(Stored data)
========================================================================
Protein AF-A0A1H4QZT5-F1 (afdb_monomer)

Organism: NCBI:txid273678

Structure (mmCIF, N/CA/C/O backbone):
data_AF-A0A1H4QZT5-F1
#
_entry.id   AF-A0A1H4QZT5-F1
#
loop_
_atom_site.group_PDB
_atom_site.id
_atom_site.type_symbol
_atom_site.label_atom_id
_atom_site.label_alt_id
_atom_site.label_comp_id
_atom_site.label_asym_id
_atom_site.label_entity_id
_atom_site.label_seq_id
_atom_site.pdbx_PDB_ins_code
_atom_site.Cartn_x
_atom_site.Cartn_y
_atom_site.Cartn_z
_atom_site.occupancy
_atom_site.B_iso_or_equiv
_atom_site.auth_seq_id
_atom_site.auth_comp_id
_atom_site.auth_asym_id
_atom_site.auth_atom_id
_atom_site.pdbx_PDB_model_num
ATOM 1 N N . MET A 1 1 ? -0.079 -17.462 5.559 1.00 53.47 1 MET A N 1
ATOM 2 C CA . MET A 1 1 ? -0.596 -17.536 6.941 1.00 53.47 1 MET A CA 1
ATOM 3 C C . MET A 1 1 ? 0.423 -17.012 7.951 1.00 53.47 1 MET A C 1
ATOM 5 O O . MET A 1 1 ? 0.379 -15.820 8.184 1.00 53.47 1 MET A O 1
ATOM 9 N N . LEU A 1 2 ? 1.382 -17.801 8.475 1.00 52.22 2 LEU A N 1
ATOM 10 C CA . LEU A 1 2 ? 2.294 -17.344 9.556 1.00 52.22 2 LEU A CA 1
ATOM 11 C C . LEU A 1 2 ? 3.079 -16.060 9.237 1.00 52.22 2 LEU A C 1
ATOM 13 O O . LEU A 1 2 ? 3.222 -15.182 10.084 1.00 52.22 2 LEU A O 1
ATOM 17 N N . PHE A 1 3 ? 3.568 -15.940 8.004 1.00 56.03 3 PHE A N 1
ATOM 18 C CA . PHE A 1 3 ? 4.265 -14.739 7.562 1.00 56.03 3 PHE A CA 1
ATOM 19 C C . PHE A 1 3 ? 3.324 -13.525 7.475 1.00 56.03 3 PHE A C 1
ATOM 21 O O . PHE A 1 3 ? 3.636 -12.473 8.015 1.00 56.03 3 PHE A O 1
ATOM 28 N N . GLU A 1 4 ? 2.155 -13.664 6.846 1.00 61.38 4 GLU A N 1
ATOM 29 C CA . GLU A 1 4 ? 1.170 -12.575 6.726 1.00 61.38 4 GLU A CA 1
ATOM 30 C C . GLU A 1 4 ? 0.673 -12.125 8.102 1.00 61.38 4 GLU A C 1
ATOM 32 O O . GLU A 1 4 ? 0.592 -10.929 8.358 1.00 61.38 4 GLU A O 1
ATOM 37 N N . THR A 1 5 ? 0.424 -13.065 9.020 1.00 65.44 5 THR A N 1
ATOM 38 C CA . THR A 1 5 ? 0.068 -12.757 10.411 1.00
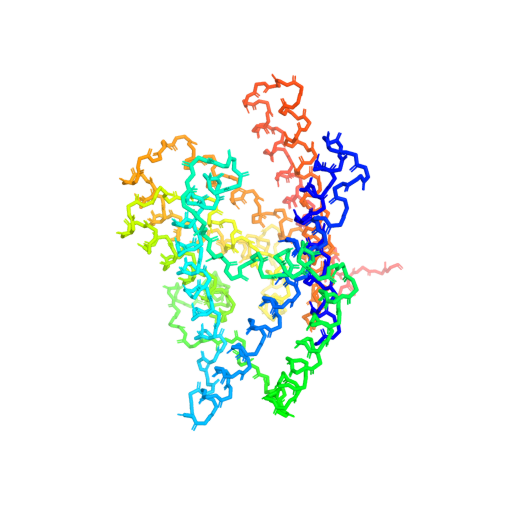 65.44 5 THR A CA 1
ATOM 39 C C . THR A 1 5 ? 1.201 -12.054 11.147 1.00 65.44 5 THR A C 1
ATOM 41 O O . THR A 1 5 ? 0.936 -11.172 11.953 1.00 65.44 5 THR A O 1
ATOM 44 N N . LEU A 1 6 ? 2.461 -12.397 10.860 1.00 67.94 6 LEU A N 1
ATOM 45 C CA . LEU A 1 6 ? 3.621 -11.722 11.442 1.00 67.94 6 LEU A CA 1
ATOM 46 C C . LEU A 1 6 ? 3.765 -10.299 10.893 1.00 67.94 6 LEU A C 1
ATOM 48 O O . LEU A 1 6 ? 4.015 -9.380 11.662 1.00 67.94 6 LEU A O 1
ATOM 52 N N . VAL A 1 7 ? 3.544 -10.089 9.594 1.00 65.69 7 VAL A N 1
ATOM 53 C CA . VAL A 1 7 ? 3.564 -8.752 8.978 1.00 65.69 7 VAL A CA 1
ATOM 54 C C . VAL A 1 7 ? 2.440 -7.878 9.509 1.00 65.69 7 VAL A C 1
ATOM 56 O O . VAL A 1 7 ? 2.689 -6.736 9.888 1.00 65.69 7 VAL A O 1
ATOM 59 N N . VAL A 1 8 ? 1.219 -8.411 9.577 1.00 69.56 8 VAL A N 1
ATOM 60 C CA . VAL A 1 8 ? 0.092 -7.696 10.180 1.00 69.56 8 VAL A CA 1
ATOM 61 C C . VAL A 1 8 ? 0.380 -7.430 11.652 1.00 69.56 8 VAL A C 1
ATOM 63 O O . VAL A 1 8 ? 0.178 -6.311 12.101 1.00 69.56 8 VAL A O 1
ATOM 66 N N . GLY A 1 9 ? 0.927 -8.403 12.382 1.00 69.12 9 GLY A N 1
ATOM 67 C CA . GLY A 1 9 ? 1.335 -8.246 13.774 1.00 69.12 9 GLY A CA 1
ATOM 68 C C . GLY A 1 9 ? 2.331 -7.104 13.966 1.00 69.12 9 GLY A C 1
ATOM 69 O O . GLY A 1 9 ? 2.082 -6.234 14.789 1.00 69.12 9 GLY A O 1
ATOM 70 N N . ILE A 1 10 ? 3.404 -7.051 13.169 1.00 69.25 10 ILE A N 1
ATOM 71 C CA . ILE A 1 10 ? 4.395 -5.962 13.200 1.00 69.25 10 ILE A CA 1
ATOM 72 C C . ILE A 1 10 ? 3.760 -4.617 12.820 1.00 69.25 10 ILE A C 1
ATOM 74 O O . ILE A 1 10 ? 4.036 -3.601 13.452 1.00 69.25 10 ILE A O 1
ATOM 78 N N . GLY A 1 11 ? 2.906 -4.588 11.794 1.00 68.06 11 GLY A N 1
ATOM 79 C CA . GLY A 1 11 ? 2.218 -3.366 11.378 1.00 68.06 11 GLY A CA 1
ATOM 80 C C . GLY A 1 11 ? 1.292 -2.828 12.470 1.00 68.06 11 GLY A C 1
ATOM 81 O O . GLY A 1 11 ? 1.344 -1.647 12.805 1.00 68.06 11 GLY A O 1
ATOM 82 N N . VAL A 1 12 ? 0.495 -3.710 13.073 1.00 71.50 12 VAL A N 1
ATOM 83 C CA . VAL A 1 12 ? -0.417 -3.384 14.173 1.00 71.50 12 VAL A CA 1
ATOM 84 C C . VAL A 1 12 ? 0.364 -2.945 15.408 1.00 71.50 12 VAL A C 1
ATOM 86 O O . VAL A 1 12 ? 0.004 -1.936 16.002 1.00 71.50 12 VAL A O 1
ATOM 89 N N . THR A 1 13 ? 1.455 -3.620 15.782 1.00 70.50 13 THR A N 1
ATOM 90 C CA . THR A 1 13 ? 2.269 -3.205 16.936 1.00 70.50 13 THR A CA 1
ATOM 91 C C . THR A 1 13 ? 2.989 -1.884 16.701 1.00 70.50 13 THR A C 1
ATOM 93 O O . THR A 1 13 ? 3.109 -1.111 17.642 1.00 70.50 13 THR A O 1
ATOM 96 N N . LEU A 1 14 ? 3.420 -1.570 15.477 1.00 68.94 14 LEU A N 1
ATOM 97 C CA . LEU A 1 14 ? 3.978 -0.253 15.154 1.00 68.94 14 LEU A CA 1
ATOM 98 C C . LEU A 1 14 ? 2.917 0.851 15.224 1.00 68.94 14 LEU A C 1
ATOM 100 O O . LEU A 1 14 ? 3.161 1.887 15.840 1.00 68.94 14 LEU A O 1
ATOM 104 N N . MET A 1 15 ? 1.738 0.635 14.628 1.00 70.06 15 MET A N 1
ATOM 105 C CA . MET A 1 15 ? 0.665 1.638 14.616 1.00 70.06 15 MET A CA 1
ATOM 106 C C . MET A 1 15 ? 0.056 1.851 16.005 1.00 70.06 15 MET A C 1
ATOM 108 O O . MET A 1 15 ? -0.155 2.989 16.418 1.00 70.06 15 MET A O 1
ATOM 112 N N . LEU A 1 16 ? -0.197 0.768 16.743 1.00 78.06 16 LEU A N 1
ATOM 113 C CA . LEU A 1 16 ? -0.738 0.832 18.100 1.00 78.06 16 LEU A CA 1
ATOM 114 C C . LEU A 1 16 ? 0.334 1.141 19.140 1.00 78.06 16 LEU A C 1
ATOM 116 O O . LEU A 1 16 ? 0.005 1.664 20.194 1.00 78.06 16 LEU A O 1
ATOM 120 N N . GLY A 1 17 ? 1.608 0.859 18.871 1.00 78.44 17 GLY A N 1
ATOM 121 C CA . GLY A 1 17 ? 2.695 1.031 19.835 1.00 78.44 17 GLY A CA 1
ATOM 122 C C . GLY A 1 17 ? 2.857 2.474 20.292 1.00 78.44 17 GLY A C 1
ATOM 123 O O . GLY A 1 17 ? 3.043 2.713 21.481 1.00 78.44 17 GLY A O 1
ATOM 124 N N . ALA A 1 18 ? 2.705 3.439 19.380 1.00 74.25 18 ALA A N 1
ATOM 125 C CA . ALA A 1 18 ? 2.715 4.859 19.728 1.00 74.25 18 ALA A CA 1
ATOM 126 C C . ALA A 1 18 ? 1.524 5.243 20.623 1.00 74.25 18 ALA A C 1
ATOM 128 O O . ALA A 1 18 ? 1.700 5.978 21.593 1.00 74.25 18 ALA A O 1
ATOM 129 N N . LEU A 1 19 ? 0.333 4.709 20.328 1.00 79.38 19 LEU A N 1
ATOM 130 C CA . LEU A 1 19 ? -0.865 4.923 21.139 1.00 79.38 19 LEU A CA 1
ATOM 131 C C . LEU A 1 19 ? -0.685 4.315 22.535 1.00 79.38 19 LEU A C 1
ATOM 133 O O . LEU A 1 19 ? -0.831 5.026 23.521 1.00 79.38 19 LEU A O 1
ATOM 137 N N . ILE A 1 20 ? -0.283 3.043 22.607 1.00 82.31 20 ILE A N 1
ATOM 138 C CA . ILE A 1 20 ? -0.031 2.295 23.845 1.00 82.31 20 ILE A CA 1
========================================================================
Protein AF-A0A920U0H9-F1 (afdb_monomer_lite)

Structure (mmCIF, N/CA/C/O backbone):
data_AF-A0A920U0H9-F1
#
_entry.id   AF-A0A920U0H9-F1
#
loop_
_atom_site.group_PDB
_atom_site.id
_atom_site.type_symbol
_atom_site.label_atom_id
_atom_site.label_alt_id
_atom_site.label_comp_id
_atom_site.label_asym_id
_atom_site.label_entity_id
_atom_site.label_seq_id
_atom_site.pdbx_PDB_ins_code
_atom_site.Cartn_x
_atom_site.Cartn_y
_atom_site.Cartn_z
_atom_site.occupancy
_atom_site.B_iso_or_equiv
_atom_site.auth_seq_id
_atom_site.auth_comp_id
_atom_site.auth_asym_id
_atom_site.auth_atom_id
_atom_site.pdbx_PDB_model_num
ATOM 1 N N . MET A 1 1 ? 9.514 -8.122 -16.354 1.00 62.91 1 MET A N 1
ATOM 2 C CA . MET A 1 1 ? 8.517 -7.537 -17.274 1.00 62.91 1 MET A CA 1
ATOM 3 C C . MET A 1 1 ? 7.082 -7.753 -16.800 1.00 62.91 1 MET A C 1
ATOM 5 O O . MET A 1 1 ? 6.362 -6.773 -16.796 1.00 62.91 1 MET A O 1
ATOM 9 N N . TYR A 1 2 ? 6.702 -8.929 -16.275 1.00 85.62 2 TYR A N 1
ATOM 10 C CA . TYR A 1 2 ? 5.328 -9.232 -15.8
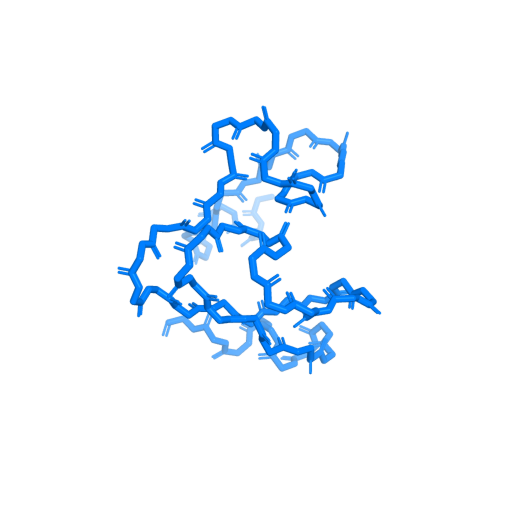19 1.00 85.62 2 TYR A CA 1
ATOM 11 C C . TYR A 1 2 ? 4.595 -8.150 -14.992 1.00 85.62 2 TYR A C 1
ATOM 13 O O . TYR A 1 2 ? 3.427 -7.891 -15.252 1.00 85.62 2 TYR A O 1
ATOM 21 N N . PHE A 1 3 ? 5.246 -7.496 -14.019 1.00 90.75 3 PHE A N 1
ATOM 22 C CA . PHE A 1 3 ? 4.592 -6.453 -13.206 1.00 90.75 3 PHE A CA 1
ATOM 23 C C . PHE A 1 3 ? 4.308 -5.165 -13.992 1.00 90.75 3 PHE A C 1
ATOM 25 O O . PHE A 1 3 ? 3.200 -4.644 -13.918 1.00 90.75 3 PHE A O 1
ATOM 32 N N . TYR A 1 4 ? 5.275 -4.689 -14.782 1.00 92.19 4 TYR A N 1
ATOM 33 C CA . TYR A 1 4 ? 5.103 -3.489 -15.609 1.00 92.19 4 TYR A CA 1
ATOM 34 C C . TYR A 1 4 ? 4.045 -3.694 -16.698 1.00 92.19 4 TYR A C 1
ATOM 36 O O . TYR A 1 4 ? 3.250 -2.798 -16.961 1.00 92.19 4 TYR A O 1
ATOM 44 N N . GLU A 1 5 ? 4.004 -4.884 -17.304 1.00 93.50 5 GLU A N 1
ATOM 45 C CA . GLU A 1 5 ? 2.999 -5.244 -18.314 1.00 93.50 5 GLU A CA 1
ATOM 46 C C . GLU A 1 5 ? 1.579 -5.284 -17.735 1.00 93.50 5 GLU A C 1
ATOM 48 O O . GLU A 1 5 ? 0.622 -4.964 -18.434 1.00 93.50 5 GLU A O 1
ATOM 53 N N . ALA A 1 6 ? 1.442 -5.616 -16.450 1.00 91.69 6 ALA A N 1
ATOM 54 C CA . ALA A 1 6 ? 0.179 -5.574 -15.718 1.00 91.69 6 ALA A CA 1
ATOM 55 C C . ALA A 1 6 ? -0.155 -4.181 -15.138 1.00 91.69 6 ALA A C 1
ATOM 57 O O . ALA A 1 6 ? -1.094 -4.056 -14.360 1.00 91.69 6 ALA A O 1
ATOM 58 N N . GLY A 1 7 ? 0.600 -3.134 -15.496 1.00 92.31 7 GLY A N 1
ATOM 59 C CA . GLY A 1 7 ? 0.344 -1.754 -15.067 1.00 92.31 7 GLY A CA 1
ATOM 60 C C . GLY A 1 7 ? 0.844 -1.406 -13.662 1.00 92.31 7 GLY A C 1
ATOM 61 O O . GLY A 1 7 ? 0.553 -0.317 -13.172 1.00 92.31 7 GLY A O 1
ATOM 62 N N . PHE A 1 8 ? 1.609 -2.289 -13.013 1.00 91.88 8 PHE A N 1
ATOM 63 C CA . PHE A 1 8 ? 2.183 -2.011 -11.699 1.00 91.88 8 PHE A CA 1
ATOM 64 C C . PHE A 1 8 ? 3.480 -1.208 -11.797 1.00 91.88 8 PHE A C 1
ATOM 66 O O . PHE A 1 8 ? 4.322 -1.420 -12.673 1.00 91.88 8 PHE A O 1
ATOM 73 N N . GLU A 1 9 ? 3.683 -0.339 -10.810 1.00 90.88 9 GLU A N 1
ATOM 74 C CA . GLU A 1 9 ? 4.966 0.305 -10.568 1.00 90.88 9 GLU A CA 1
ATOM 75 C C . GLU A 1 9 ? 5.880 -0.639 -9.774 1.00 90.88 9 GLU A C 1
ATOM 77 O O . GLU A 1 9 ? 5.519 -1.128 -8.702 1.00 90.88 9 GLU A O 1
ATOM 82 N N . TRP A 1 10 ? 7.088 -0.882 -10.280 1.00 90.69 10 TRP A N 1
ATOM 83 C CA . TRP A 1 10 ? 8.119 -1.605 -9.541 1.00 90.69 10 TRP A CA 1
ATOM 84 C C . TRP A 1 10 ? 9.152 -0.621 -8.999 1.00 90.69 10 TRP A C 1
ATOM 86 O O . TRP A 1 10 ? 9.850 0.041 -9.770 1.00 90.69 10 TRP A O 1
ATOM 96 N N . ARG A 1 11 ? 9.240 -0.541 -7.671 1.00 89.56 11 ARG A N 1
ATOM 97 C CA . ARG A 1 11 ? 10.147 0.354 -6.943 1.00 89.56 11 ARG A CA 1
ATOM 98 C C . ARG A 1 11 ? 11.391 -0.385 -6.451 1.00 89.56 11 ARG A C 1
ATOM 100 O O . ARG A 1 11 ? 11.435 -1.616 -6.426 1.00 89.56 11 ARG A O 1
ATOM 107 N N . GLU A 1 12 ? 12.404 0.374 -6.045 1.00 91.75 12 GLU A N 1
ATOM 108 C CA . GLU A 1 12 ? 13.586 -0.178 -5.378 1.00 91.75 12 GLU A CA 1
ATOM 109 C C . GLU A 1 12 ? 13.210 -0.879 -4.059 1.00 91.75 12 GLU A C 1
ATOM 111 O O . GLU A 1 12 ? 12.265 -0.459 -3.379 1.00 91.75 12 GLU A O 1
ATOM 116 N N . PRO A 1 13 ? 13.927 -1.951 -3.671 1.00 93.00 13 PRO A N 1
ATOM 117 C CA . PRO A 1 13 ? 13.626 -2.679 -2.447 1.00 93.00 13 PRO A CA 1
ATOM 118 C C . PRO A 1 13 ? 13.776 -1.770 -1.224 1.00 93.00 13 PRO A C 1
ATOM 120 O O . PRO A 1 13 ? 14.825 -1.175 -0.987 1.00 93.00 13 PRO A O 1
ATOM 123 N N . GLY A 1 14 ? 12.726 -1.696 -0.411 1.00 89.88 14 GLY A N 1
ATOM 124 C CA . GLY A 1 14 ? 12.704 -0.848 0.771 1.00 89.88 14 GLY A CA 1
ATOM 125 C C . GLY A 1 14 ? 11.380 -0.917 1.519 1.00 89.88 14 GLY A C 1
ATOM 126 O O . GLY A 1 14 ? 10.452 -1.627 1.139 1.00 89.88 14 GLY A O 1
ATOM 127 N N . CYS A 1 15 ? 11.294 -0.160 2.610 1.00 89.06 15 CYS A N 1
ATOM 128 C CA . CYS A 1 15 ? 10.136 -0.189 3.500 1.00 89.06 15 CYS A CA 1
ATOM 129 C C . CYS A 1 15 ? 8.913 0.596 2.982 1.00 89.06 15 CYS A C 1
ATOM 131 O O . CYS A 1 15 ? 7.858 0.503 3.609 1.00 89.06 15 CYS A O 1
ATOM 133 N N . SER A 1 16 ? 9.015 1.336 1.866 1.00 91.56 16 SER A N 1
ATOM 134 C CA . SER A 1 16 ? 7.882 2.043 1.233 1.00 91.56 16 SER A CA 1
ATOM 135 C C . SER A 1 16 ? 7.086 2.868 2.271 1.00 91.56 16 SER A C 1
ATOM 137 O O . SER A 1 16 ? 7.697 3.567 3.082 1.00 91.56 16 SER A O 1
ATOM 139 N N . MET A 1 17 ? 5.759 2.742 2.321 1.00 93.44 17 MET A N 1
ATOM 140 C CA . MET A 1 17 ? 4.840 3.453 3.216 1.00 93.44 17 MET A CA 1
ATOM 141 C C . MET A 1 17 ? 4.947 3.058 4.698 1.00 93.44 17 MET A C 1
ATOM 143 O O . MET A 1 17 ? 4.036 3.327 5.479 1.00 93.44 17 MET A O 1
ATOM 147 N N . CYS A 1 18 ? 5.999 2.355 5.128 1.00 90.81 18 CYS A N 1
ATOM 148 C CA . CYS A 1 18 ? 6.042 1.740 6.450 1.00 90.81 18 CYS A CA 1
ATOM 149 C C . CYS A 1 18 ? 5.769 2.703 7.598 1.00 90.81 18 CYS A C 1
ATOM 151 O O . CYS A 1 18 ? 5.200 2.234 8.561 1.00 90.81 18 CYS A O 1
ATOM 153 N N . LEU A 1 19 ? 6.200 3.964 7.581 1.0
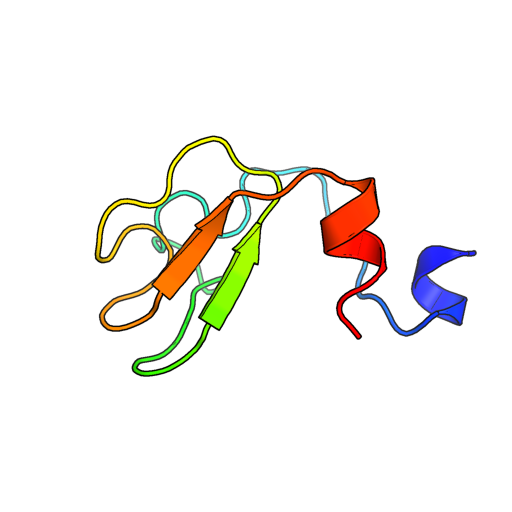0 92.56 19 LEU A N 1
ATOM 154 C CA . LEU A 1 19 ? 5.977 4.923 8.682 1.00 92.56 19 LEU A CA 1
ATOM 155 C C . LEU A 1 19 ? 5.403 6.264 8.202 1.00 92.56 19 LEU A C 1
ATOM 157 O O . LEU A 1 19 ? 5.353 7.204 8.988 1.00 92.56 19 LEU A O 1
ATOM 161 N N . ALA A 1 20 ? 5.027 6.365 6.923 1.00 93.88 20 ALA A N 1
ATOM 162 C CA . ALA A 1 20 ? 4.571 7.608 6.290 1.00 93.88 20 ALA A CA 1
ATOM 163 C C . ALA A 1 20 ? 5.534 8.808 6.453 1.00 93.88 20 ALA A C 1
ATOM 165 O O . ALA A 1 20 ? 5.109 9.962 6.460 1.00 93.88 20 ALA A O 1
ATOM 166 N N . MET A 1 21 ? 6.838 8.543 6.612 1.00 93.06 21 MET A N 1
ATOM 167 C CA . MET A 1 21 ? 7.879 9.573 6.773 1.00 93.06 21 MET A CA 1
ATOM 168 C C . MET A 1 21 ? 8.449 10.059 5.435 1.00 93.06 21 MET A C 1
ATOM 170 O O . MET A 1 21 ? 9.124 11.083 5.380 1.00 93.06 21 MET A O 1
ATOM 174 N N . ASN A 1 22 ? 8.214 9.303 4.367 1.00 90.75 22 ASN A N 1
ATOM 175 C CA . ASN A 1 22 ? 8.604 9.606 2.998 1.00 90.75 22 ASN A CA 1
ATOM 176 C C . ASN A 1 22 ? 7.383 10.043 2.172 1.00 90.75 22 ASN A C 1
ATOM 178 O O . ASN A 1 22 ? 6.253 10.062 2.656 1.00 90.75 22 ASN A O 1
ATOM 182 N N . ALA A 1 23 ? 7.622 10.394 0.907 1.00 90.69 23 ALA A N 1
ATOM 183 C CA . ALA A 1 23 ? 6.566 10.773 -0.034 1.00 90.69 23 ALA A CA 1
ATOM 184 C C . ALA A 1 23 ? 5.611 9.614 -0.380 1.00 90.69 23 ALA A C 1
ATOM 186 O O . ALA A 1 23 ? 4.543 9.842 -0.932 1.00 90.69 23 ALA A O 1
========================================================================
### Task objective
Looking at the entries above, can you reproduce exactly the lines from the one that holds "ATOM 13 O O . TYR" through the one that holds "ATOM 32 N N", and only those?

### Result for this task
ATOM 13 O O . TYR A 1 2 ? 3.427 -7.891 -15.252 1.00 85.62 2 TYR A O 1
ATOM 21 N N . PHE A 1 3 ? 5.246 -7.496 -14.019 1.00 90.75 3 PHE A N 1
ATOM 22 C CA . PHE A 1 3 ? 4.592 -6.453 -13.206 1.00 90.75 3 PHE A CA 1
ATOM 23 C C . PHE A 1 3 ? 4.308 -5.165 -13.992 1.00 90.75 3 PHE A C 1
ATOM 25 O O . PHE A 1 3 ? 3.200 -4.644 -13.918 1.00 90.75 3 PHE A O 1
ATOM 32 N N . TYR A 1 4 ? 5.275 -4.689 -14.782 1.00 92.19 4 TYR A N 1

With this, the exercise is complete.